14. The method of claim 10 further comprising:

fetching, at a fetch, decode and issue unit of the asynchronous processor, the single combined thread of the instructions from the MT scheduling unit;

decoding the instructions; and

sending the decoded instructions to an execution unit.

15. The method of claim 14 further comprising: processing the instructions at a plurality of arithmetic and logic units (ALUs) arranged in a ring architecture in the execution unit by accessing the operands in the register file in accordance with the mapping of the MT register window register; and

sending, from the execution unit to the PC logic and instruction cache unit, feedback information for each one of the multiple threads.

16. The method of claim 15 further comprising allocating the ALUs to the threads using fine-gain scheduling, wherein the ALUs are allocated to the threads in alternating order.

17. The method of claim 15 further comprising allocating the ALUs to the threads using coarse-gain scheduling, wherein a chosen number of consecutive ALUs are allocated to the threads in alternating order.

18. The method of claim 15 further comprising allocating the ALUs to the threads using dynamic simultaneous MT (SMT), wherein the ALUs are allocated to the threads during processing time dynamically as needed.

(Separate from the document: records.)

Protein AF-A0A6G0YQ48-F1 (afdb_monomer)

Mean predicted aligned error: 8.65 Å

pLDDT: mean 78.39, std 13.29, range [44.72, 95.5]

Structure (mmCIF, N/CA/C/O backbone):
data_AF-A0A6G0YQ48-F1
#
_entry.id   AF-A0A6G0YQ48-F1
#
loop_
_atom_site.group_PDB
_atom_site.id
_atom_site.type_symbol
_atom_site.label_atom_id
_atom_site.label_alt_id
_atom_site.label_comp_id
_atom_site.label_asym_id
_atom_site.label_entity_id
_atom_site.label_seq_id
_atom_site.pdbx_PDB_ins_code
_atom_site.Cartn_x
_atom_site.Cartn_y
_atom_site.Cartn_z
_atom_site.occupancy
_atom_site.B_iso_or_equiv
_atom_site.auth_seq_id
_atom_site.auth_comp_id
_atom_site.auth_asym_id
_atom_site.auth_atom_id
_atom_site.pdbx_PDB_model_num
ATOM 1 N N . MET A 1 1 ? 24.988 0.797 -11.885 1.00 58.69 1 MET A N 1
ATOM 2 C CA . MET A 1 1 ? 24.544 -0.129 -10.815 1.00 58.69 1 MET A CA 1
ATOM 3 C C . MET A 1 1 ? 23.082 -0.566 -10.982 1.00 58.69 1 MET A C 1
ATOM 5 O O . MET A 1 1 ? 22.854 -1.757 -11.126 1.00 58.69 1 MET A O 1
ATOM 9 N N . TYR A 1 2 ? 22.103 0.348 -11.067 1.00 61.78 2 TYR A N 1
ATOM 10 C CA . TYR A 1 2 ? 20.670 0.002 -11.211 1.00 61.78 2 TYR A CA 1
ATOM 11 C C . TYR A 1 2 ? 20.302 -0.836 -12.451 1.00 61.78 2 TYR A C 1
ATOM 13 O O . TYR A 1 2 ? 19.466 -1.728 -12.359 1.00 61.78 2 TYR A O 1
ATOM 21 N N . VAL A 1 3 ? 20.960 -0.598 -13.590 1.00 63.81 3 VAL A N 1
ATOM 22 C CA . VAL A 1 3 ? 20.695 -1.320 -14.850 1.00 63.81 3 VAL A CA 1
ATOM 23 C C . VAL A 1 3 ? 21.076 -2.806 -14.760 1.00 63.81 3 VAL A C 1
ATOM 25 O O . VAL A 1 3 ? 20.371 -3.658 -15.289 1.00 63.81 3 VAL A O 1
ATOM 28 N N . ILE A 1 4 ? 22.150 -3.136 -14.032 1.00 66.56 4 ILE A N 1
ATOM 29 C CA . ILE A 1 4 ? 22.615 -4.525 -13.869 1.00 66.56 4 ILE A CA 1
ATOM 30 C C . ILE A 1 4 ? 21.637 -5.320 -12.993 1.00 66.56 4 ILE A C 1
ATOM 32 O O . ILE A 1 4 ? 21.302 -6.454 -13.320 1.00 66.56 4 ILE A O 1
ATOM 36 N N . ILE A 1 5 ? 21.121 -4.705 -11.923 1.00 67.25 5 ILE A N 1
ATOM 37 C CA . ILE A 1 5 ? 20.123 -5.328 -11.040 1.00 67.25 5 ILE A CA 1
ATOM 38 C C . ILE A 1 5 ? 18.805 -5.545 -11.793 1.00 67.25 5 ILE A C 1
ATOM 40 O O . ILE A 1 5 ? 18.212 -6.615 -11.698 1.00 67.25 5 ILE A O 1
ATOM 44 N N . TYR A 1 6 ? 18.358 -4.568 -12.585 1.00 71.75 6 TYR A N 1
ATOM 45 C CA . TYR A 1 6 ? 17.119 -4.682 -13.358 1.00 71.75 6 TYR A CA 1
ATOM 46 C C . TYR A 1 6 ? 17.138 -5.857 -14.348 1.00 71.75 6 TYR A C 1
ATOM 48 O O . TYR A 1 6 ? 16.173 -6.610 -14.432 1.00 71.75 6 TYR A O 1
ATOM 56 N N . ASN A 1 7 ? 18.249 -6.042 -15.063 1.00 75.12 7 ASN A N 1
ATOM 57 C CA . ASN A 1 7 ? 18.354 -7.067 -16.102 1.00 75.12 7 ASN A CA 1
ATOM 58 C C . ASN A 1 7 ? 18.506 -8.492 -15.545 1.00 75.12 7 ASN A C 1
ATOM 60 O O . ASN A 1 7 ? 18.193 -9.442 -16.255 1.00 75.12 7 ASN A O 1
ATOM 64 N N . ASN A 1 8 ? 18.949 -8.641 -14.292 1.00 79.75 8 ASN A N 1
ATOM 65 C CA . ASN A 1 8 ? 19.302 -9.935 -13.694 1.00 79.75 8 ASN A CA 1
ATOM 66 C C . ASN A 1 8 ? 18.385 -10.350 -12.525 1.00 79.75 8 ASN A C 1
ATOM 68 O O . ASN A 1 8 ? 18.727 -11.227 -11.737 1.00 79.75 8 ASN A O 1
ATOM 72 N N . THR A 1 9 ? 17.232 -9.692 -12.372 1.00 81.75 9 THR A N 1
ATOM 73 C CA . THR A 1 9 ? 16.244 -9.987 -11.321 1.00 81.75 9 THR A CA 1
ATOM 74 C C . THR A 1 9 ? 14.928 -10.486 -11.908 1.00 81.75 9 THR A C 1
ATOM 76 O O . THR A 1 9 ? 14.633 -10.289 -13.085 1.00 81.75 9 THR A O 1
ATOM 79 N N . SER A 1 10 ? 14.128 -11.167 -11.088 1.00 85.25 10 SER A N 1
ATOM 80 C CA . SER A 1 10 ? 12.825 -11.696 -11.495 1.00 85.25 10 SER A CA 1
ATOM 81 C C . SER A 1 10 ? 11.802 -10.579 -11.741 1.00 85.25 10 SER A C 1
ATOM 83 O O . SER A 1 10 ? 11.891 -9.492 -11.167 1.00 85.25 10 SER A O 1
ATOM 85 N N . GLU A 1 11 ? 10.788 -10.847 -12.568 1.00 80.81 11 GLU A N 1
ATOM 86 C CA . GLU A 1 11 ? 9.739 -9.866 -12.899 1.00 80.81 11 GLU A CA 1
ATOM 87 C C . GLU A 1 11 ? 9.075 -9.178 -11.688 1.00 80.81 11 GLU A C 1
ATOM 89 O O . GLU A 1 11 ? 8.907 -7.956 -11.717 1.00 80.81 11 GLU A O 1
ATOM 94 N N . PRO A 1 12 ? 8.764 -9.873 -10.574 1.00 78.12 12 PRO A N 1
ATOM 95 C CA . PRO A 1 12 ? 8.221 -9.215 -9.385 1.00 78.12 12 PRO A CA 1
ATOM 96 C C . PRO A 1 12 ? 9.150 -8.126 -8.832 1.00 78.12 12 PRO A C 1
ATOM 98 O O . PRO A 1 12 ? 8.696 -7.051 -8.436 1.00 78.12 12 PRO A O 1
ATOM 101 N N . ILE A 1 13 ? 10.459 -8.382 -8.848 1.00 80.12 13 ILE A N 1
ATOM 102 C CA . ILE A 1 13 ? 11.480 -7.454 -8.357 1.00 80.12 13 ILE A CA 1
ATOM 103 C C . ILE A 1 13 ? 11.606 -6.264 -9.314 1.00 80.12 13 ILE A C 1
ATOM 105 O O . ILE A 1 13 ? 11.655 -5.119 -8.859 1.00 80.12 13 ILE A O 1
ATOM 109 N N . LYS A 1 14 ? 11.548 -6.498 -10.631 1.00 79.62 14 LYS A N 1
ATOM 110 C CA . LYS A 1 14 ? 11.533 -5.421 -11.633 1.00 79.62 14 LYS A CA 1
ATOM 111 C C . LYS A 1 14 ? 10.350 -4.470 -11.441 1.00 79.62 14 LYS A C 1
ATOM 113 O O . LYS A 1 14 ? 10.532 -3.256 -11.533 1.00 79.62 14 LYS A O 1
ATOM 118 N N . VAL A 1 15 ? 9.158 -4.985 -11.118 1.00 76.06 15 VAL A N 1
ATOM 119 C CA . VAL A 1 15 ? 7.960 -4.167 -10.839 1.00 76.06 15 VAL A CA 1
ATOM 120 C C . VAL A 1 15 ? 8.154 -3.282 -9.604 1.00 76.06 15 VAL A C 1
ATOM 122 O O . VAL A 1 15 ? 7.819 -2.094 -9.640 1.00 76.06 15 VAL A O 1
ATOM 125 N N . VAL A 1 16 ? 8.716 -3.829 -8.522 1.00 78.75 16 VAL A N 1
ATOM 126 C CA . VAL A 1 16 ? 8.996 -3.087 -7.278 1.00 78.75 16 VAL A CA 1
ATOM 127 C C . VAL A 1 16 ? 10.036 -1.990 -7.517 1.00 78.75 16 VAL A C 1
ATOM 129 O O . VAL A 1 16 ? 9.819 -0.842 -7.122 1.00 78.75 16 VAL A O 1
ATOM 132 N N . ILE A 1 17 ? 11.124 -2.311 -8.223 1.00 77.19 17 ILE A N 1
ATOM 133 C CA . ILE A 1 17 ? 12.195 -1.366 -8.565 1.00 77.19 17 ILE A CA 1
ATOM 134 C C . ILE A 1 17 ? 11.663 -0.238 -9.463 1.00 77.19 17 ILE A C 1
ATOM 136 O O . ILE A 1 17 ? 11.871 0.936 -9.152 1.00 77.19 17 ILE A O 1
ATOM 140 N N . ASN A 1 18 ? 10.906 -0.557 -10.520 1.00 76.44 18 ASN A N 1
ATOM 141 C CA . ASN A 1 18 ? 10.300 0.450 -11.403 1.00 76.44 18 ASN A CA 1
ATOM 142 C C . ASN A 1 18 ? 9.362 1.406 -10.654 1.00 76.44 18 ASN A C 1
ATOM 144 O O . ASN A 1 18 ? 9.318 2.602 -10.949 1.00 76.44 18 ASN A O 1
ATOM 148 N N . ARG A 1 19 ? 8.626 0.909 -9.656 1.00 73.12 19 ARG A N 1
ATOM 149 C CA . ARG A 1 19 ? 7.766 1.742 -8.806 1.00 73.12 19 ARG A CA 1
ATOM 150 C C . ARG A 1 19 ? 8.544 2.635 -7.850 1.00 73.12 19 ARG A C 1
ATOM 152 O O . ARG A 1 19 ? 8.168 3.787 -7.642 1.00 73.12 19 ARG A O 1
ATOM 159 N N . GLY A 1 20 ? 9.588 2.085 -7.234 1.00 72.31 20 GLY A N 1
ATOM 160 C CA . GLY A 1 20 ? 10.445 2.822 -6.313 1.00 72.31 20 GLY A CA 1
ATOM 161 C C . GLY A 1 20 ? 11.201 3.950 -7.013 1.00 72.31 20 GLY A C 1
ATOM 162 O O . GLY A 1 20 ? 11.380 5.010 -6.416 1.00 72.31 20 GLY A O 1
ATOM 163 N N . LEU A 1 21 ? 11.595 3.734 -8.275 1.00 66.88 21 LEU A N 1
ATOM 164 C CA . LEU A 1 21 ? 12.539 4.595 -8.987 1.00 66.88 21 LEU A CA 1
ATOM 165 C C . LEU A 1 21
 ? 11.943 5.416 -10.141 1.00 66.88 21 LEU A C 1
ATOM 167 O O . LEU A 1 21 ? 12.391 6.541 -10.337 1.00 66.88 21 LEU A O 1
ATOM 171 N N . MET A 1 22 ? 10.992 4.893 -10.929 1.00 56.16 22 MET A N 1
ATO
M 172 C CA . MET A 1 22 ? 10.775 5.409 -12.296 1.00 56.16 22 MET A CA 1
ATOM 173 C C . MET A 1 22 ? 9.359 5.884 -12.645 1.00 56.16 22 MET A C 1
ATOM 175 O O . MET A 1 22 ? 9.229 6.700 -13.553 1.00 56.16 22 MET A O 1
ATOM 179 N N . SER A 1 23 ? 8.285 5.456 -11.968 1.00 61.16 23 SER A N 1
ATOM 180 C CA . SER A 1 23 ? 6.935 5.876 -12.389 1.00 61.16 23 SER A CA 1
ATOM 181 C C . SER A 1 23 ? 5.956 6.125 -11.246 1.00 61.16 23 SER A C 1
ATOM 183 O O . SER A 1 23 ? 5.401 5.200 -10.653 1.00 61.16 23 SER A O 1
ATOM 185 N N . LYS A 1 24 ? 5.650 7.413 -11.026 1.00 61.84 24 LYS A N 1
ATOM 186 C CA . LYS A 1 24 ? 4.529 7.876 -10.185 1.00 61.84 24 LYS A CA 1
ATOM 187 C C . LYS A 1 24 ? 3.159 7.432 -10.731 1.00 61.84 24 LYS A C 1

19. An apparatus for an asynchronous processor supporting multiple threading, the apparatus comprising:

a program counter (PC) logic and instruction cache unit comprising a plurality of PC logics configured to perform branch prediction and loop predication for a plurality of threads of instructions, and determine target PC addresses for caching the plurality of threads;

an instruction memory configured to cache the plurality of threads in accordance with the target PC addresses from the PC logic and instruction cache unit; and

a multi-threading (MT) scheduling unit configured to schedule and merge instruction flows for the plurality of threads from the instruction memory into a single combined thread of instructions.

20. The apparatus of claim 19 further comprising a MT register window register configured to map operands in the plurality of threads to a plurality of corresponding register windows in a register file, wherein allocating in the register windows for the plurality of threads are allocated a same or different number of registers in the register file.

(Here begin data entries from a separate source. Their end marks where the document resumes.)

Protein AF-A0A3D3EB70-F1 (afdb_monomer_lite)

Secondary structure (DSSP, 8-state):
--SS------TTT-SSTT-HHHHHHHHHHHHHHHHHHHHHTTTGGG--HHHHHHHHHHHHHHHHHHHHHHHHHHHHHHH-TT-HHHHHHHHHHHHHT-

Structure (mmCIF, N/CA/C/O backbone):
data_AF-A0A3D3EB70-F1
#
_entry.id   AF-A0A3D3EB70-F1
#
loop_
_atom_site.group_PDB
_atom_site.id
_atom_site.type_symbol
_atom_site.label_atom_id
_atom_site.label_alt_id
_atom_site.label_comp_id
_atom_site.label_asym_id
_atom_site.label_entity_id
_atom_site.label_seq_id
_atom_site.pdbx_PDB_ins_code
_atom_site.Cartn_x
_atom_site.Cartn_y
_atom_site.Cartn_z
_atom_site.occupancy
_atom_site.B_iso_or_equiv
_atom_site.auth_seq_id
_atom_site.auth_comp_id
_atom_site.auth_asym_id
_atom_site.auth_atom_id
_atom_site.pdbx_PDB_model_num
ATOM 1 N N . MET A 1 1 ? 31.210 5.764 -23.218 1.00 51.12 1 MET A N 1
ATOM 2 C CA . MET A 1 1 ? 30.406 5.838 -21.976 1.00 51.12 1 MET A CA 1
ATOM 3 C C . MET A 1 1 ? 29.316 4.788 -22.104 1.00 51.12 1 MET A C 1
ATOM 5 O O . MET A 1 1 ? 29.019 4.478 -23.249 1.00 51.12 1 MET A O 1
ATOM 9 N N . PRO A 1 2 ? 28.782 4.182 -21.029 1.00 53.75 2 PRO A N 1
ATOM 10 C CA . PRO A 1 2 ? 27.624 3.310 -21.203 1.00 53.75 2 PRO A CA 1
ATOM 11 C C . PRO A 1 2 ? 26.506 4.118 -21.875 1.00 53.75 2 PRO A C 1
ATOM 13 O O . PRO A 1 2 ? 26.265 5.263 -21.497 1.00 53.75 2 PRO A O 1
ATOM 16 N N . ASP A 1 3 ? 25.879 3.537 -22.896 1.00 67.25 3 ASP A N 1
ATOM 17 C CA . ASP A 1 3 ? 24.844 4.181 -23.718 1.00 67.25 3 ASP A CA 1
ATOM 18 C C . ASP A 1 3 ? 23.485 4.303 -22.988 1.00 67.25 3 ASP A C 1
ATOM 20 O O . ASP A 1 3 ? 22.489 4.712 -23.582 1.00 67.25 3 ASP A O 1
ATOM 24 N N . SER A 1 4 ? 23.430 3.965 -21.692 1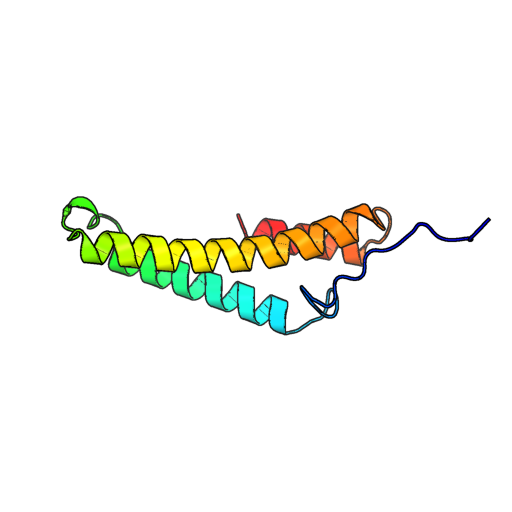.00 68.44 4 SER A N 1
ATOM 25 C CA . SER A 1 4 ? 22.226 3.991 -20.858 1.00 68.44 4 SER A CA 1
ATOM 26 C C . SER A 1 4 ? 22.500 4.527 -19.449 1.00 68.44 4 SER A C 1
ATOM 28 O O . SER A 1 4 ? 23.558 4.280 -18.862 1.00 68.44 4 SER A O 1
ATOM 30 N N . CYS A 1 5 ? 21.516 5.232 -18.883 1.00 71.00 5 CYS A N 1
ATOM 31 C CA . CYS A 1 5 ? 21.509 5.615 -17.471 1.00 71.00 5 CYS A CA 1
ATOM 32 C C . CYS A 1 5 ? 21.472 4.373 -16.558 1.00 71.00 5 CYS A C 1
ATOM 34 O O . CYS A 1 5 ? 20.940 3.337 -16.963 1.00 71.00 5 CYS A O 1
ATOM 36 N N . PRO A 1 6 ? 22.018 4.459 -15.331 1.00 80.00 6 PRO A N 1
ATOM 37 C CA . PRO A 1 6 ? 21.895 3.384 -14.353 1.00 80.00 6 PRO A CA 1
ATOM 38 C C . PRO A 1 6 ? 20.422 3.139 -13.997 1.00 80.00 6 PRO A C 1
ATOM 40 O O . PRO A 1 6 ? 19.655 4.087 -13.826 1.00 80.00 6 PRO A O 1
ATOM 43 N N . THR A 1 7 ? 20.048 1.868 -13.861 1.00 81.94 7 THR A N 1
ATOM 44 C CA . THR A 1 7 ? 18.710 1.425 -13.446 1.00 81.94 7 THR A CA 1
ATOM 45 C C . THR A 1 7 ? 18.771 0.778 -12.066 1.00 81.94 7 THR A C 1
ATOM 47 O O . THR A 1 7 ? 19.757 0.117 -11.736 1.00 81.94 7 THR A O 1
ATOM 50 N N . TRP A 1 8 ? 17.721 0.952 -11.264 1.00 89.06 8 TRP A N 1
ATOM 51 C CA . TRP A 1 8 ? 17.560 0.214 -10.011 1.00 89.06 8 TRP A CA 1
ATOM 52 C C . TRP A 1 8 ? 17.088 -1.214 -10.281 1.00 89.06 8 TRP A C 1
ATOM 54 O O . TRP A 1 8 ? 16.267 -1.432 -11.171 1.00 89.06 8 TRP A O 1
ATOM 64 N N . ASP A 1 9 ? 17.581 -2.163 -9.489 1.00 93.75 9 ASP A N 1
ATOM 65 C CA . ASP A 1 9 ? 16.910 -3.449 -9.316 1.00 93.75 9 ASP A CA 1
ATOM 66 C C . ASP A 1 9 ? 15.753 -3.245 -8.334 1.00 93.75 9 ASP A C 1
ATOM 68 O O . ASP A 1 9 ? 15.959 -2.747 -7.226 1.00 93.75 9 ASP A O 1
ATOM 72 N N . LEU A 1 10 ? 14.534 -3.544 -8.780 1.00 95.69 10 LEU A N 1
ATOM 73 C CA . LEU A 1 10 ? 13.302 -3.339 -8.017 1.00 95.69 10 LEU A CA 1
ATOM 74 C C . LEU A 1 10 ? 12.524 -4.642 -7.805 1.00 95.69 10 LEU A C 1
ATOM 76 O O . LEU A 1 10 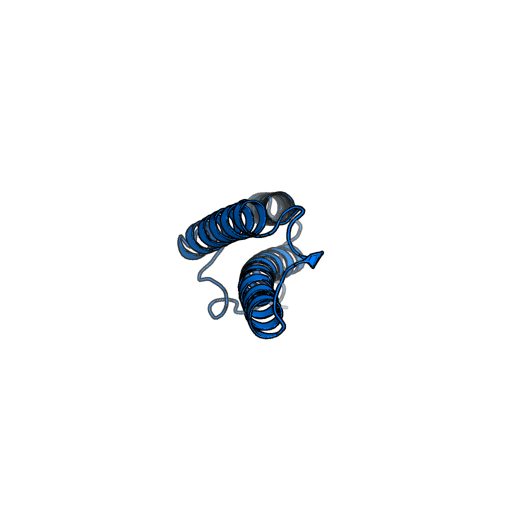? 11.382 -4.583 -7.353 1.00 95.69 10 LEU A O 1
ATOM 80 N N . THR A 1 11 ? 13.135 -5.793 -8.099 1.00 96.06 11 THR A N 1
ATOM 81 C CA . THR A 1 11 ? 12.498 -7.118 -7.998 1.00 96.06 11 THR A CA 1
ATOM 82 C C . THR A 1 11 ? 12.046 -7.458 -6.574 1.00 96.06 11 THR A C 1
ATOM 84 O O . THR A 1 11 ? 11.027 -8.120 -6.397 1.00 96.06 11 THR A O 1
ATOM 87 N N . ASP A 1 12 ? 12.703 -6.899 -5.551 1.00 95.44 12 ASP A N 1
ATOM 88 C CA . ASP A 1 12 ? 12.253 -6.975 -4.151 1.00 95.44 12 ASP A CA 1
ATOM 89 C C . ASP A 1 12 ? 10.887 -6.293 -3.911 1.00 95.44 12 ASP A C 1
ATOM 91 O O . ASP A 1 12 ? 10.174 -6.612 -2.955 1.00 95.44 12 ASP A O 1
ATOM 95 N N . LEU A 1 13 ? 10.508 -5.331 -4.762 1.00 96.81 13 LEU A N 1
ATOM 96 C CA . LEU A 1 13 ? 9.185 -4.711 -4.748 1.00 96.81 13 LEU A CA 1
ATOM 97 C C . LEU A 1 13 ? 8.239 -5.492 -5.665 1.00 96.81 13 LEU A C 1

21. The apparatus of claim 20 further comprising:

an execution unit comprising a plurality of arithmetic and logic units (ALUs) arranged in a ring architecture and configured to process the instructions;

a cross bar configured to exchange data and calculation results between the ALUs; and

a fetch, decode and issue unit configured to fetch the single combined thread of instructions from the MT scheduling unit, decode the instructions, and issue the decoded instructions to the ALUs.

22. The apparatus of claim 21, wherein the ALUs are configured to process the instructions by accessing the operands in the register file in accordance with the mapping of the MT register window register.

23. The apparatus of claim 21, wherein the execution unit is further configured to send change-of-flow feedback to the PC logic and instruction cache unit, and wherein PC logics are configured to determine the target PC addresses in accordance with the change-of-flow feedback.

24. The apparatus of claim 21, wherein the fetch, decode and issue unit is configured send commands to the PC logic and instruction cache unit, and wherein the PC logics perform the branch prediction and the loop predication in accordance with the commands.